Het waren inderdaad twee meisjes. Men noemde hen Kamala en Amala.
Ze konden niet spreken en dus ook geen vragen beantwoorden, bijvoorbeeld hoe oud ze waren.
Kamala werd op acht jaar oud geschat, Amala op anderhalf.
In het weeshuis werden ze tussen mensenkinderen gezet en opgevoed.
Dat ging niet vanzelf goed. Amala stierf binnen een jaar.
Kamala zou naar schatting zeventien jaar oud worden.
In de eerste jaren wilde zij van mensen niets weten. Ze gromde naar hen en ontblootte haar tanden. In dieren was ze wel geïnteresseerd.
Ze liep op handen en voeten.
In december 1920 viel ze een kleuter aan. De kleuter werd gekrabd en flink gebeten.
Pas na twee jaar begon Kamala rechtop te lopen, aanvankelijk op haar knieën.
Echt vlot lopen leerde ze nooit. Zo had ze nooit haar handen vrij.
Ze at en dronk als een hond, uit een bak. Ze maakte geluid als een wolf.
Ze vermeed licht. Overdag zat ze met haar gezicht naar de muur te doezelen.
Maar ’s nachts wilde ze naar buiten. In het donker voelde ze zich thuis en bewoog ze zich op haar gemak.
Als ze at moest men niet in haar buurt komen. Dan rolde ze met haar ogen en gromde.
Liefst at ze vlees. Pas na jaren ook andere dingen.
Nog in 1922 at ze een dode kip die ze in de weeshuistuin vond met huid en haar en ingewanden op.
Ze snuffelde letterlijk haar omgeving af, op zoek naar voedsel. Ze snuffelde binnen en buiten.
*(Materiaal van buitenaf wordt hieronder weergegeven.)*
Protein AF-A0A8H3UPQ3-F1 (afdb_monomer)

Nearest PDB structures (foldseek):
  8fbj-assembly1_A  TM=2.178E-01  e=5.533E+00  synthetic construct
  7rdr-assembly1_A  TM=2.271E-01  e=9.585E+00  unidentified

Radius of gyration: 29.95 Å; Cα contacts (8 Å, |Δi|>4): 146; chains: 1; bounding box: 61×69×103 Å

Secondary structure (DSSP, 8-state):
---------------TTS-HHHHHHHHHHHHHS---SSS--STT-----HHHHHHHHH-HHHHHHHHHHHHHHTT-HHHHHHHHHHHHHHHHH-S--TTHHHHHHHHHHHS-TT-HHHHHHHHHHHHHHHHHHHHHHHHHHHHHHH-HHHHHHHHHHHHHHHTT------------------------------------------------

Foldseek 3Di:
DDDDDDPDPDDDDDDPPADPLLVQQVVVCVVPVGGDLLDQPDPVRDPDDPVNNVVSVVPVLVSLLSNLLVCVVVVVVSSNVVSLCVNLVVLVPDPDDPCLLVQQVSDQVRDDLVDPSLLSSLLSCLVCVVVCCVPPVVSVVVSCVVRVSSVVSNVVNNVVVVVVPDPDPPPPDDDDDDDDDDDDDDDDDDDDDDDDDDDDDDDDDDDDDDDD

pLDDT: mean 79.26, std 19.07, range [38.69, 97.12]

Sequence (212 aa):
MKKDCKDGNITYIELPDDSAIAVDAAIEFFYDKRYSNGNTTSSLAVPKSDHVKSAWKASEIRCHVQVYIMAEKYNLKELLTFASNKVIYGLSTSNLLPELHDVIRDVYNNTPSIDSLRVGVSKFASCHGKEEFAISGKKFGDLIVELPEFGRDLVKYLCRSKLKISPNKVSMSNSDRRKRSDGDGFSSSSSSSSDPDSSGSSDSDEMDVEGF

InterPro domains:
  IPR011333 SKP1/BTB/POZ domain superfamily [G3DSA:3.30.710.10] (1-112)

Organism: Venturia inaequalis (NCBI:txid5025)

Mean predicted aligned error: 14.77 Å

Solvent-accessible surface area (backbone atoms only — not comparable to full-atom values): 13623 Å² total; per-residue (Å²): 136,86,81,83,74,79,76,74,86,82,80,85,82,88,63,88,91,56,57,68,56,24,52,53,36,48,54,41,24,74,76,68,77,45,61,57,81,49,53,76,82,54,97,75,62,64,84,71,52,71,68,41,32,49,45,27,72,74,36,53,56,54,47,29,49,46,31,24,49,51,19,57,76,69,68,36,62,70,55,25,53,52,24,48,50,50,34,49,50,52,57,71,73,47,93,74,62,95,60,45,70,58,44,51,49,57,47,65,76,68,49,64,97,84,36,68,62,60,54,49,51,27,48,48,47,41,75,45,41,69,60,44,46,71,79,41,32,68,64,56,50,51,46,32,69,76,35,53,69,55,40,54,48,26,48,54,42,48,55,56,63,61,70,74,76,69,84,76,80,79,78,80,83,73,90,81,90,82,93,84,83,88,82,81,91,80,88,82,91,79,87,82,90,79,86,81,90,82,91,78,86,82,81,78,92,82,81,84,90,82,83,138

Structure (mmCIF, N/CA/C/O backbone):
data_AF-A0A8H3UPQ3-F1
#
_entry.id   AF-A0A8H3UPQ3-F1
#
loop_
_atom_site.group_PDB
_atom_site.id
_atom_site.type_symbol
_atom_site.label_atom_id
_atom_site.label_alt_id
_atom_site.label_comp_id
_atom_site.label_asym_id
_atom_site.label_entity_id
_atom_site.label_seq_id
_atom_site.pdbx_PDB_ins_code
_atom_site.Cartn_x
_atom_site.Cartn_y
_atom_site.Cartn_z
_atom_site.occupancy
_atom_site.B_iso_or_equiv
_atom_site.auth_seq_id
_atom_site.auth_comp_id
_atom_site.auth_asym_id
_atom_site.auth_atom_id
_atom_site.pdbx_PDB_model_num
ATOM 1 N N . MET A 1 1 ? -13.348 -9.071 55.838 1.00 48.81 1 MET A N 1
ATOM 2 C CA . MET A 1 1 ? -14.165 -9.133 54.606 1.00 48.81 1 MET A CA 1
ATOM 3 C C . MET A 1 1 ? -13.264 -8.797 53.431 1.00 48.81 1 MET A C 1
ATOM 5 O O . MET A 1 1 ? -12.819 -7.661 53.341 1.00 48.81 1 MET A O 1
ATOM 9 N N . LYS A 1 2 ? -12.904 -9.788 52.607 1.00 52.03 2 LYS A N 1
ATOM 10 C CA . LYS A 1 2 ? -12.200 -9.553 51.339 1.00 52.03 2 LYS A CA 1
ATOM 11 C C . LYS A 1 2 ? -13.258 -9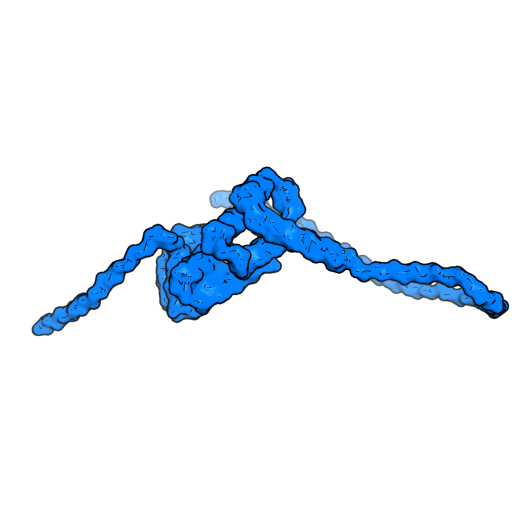.186 50.299 1.00 52.03 2 LYS A C 1
ATOM 13 O O . LYS A 1 2 ? -14.314 -9.806 50.261 1.00 52.03 2 LYS A O 1
ATOM 18 N N . LYS A 1 3 ? -13.023 -8.094 49.580 1.00 59.81 3 LYS A N 1
ATOM 19 C CA . LYS A 1 3 ? -13.930 -7.551 48.574 1.00 59.81 3 LYS A CA 1
ATOM 20 C C . LYS A 1 3 ? -13.507 -8.179 47.251 1.00 59.81 3 LYS A C 1
ATOM 22 O O . LYS A 1 3 ? -12.465 -7.806 46.724 1.00 59.81 3 LYS A O 1
ATOM 27 N N . ASP A 1 4 ? -14.264 -9.161 46.782 1.00 55.50 4 ASP A N 1
ATOM 28 C CA . ASP A 1 4 ? -14.021 -9.782 45.483 1.00 55.50 4 ASP A CA 1
ATOM 29 C C . ASP A 1 4 ? -14.377 -8.759 44.397 1.00 55.50 4 ASP A C 1
ATOM 31 O O . ASP A 1 4 ? -15.544 -8.411 44.188 1.00 55.50 4 ASP A O 1
ATOM 35 N N . CYS A 1 5 ? -13.351 -8.193 43.762 1.00 58.88 5 CYS A N 1
ATOM 36 C CA . CYS A 1 5 ? -13.518 -7.398 42.556 1.00 58.88 5 CYS A CA 1
ATOM 37 C C . CYS A 1 5 ? -13.964 -8.350 41.448 1.00 58.88 5 CYS A C 1
ATOM 39 O O . CYS A 1 5 ? -13.247 -9.284 41.108 1.00 58.88 5 CYS A O 1
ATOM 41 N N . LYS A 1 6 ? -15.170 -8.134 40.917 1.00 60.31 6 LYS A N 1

Kleren wilde ze niet aan. Die scheurde ze zich van het lijf, tenzij ze stevig waren vastgenaaid.
Van een bad wilde ze niets weten.
Dankzij een domineespaar dat veel aan haar opvoeding deed,
weten we dit alles. En we weten nog meer.
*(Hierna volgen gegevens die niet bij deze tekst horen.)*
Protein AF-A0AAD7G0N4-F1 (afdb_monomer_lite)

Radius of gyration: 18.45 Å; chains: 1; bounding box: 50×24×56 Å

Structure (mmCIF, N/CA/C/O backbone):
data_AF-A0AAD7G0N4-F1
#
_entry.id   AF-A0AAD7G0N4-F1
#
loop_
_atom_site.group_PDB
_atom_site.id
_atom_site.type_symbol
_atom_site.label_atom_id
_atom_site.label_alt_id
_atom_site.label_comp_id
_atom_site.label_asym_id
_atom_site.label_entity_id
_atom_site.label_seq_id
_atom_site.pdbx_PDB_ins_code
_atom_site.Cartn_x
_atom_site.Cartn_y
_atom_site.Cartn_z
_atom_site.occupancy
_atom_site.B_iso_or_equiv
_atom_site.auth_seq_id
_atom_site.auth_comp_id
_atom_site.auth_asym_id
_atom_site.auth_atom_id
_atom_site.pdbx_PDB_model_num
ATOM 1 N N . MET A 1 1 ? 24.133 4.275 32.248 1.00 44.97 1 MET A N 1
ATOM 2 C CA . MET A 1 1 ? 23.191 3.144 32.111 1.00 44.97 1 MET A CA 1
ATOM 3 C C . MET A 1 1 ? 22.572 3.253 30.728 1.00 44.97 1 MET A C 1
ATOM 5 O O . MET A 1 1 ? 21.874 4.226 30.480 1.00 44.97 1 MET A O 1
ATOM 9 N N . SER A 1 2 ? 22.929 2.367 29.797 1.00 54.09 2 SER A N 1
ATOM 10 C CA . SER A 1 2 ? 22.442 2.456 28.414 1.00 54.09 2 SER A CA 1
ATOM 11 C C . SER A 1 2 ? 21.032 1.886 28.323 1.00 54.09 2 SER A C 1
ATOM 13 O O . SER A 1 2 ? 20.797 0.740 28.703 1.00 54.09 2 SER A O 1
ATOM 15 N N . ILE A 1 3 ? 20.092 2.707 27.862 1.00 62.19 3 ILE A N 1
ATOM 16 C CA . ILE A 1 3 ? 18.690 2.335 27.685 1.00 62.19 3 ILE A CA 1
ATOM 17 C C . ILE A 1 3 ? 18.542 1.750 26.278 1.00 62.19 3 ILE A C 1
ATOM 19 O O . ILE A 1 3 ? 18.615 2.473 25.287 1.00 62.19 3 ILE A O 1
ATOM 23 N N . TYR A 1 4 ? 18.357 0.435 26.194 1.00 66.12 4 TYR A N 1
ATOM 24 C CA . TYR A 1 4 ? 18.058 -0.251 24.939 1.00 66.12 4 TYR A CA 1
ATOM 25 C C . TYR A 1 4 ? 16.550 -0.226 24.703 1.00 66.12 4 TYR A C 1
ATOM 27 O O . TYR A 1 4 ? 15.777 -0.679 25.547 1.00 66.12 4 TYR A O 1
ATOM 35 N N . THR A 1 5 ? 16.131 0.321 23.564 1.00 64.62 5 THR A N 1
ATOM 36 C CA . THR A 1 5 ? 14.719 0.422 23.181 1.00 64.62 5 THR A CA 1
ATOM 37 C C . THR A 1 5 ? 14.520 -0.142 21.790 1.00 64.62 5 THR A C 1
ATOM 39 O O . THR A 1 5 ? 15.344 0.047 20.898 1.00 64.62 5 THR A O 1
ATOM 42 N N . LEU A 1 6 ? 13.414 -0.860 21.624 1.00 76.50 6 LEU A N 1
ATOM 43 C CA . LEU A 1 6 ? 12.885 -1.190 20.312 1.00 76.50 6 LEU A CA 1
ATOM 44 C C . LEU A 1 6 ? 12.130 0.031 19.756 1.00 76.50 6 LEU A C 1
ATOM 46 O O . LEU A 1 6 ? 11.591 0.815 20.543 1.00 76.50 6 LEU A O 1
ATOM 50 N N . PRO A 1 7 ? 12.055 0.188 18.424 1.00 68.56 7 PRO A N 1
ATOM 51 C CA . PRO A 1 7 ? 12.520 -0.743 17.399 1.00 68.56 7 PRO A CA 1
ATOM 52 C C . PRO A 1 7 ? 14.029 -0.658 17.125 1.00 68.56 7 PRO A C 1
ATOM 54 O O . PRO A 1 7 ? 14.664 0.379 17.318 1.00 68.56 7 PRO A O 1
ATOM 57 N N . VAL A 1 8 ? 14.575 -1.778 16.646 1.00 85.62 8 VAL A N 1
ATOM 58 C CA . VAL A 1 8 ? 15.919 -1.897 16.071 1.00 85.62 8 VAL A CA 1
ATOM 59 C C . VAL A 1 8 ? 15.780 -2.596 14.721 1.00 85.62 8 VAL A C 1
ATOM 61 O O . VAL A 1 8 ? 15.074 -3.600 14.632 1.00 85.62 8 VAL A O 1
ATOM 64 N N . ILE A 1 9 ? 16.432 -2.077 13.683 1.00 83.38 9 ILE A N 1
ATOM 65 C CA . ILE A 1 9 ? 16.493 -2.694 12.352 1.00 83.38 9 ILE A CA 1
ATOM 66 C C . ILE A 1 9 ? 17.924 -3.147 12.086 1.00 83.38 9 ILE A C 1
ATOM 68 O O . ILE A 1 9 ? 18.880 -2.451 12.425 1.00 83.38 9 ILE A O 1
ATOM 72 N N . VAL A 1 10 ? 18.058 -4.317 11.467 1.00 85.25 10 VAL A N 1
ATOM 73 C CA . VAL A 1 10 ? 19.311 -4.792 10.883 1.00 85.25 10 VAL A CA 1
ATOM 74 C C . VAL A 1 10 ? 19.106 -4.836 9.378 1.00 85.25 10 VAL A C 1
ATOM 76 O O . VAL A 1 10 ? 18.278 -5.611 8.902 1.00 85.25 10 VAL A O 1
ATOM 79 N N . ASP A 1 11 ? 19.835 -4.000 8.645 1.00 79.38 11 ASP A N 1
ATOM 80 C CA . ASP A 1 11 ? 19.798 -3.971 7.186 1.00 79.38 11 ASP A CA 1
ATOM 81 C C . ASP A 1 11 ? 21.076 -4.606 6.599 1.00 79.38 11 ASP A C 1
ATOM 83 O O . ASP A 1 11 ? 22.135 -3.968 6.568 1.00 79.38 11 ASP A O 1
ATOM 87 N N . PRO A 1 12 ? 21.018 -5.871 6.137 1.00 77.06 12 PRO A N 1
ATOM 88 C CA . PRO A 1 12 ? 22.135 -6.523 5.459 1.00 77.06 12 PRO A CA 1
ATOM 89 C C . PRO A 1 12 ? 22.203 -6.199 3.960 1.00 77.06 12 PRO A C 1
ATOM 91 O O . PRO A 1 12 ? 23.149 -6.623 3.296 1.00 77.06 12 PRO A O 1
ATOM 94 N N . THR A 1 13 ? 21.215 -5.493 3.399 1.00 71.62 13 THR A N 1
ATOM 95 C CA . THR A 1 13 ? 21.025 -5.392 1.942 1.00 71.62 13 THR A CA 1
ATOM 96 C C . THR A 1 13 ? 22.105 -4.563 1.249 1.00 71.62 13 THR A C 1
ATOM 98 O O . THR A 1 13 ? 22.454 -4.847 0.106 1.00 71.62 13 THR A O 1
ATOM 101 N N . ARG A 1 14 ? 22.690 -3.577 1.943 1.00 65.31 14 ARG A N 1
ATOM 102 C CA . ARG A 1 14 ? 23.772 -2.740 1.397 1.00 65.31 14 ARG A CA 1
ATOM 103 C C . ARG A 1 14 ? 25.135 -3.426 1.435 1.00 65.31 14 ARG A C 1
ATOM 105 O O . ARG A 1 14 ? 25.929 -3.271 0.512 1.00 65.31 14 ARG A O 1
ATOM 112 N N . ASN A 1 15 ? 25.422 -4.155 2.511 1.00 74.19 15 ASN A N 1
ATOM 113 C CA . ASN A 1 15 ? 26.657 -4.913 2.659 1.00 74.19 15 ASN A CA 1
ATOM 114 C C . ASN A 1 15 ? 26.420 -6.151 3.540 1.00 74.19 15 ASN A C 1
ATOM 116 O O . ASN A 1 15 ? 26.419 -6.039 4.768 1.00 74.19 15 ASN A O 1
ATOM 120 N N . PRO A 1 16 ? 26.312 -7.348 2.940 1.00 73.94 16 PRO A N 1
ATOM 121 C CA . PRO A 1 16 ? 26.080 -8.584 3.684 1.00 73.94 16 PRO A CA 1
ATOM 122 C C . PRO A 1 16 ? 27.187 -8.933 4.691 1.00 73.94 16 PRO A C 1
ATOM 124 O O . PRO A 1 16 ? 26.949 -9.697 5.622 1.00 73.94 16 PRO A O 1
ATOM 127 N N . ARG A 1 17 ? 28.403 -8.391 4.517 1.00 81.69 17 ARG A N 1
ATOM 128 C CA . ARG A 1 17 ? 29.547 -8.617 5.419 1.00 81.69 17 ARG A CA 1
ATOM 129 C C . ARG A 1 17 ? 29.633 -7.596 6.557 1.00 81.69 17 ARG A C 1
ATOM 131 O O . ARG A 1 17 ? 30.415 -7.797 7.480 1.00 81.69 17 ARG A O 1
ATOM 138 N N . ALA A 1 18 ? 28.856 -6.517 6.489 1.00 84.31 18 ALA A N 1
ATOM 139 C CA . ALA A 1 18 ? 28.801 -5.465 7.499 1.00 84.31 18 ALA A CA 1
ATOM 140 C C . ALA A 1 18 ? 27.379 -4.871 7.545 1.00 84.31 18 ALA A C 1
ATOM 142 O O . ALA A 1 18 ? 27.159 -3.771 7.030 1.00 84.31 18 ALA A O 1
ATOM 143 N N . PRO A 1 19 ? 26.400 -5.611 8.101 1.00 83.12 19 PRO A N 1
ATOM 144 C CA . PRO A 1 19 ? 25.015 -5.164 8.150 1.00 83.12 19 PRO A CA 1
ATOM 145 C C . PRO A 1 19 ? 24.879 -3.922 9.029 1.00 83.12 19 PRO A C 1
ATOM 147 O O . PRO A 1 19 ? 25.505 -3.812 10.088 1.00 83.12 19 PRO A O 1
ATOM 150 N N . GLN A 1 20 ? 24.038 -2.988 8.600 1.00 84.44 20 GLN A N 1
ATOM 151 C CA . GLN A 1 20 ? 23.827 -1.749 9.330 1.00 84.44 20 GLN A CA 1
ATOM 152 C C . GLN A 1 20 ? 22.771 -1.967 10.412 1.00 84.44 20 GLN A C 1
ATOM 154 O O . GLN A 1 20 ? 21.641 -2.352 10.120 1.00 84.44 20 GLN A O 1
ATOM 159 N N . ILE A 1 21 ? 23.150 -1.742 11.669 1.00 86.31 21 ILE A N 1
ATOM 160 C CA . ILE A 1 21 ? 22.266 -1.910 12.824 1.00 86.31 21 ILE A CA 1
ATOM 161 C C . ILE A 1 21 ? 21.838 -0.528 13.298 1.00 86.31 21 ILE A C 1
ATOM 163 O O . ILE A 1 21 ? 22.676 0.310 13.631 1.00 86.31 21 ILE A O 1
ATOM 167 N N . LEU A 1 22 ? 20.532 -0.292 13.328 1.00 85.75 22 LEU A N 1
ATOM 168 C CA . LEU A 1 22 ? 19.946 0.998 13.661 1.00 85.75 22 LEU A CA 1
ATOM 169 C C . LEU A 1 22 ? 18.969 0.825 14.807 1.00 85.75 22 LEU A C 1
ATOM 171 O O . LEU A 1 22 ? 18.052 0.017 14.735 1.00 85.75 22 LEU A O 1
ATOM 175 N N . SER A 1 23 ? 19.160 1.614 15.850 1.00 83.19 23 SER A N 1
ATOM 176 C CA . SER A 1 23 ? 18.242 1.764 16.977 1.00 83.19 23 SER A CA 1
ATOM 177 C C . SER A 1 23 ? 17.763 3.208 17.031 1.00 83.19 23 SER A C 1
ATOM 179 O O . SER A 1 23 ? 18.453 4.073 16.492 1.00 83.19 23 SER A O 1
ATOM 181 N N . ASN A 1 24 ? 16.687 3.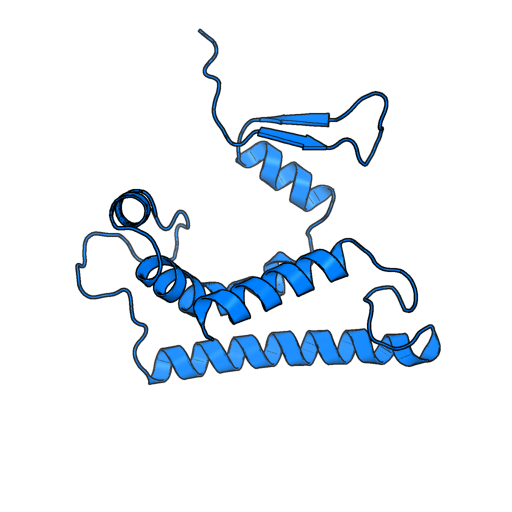469 17.778 1.00 80.12 24 ASN A N 1
ATOM 182 C CA . ASN A 1 24 ? 15.990 4.759 17.865 1.00 80.12 24 ASN A CA 1
ATOM 183 C C . ASN A 1 24 ? 15.040 4.984 16.668 1.00 80.12 24 ASN A C 1
ATOM 185 O O . ASN A 1 24 ? 15.504 5.026 15.527 1.00 80.12 24 ASN A O 1
ATOM 189 N N . PRO A 1 25 ? 13.725 5.166 16.914 1.00 73.94 25 PRO A N 1
ATOM 190 C CA . PRO A 1 25 ? 12.734 5.390 15.863 1.00 73.94 25 PRO A CA 1
ATOM 191 C C . PRO A 1 25 ? 13.081 6.531 14.902 1.00 73.94 25 PRO A C 1
ATOM 193 O O . PRO A 1 25 ? 12.856 6.385 13.707 1.00 73.94 25 PRO A O 1
ATOM 196 N N . ASN A 1 26 ? 13.653 7.633 15.399 1.00 76.25 26 ASN A N 1
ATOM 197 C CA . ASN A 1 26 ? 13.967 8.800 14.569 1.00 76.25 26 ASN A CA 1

Kamala vertoonde geen fijne gelaatsuitdrukkingen.
Toen haar zusje Amala stierf, verschenen er twee tranen op Kamala’s gezicht, maar er was geen veranderde uitdrukking op te lezen.
Dat de dood van haar zusje voor haar een slag moet zijn geweest weten we uit andere dingen.
Dagenlang hing zij als een hond aan de plaats waar de dode Amala had gelegen.
Ze weigerde te eten en te drinken. Zes dagen zat ze geïsoleerd in een hoekje.
Tien dagen later nog besnuffelde ze alle plaatsen waar haar zusje was geweest.
Toch veranderde er wel wat in de jaren dat ze onder de mensen verbleef en haar opvoeders zich inspanden om haar wat te leren.
In 1927, toen ze dus naar schatting vijftien jaar oud was, had ze vijfenveertig woorden geleerd.
Eerder al, in 1922 had ze rechtop leren staan.
In 1924, na vier jaar in het weeshuis, begon ze bang te worden in het donker.
Ook gaf ze toen tekenen van vreugde bij terugkeer van haar verzorgster.
Ze gebruikte toen voor het eerst spontaan een woord.
In 1925 dronk ze uit een glas. Ze herkende haar eigen bord en beker.
Een jaar later wilde zij geen aas meer eten.
Ze begon schaamte te vertonen – ze wilde niet langer zonder kleren uit de slaapzaal.
In 1927 werd ze voor het eerst bang van honden.
In 1927 huilde ze ook voor het eerst als een mens.
Kamala stierf op 14 november 1929.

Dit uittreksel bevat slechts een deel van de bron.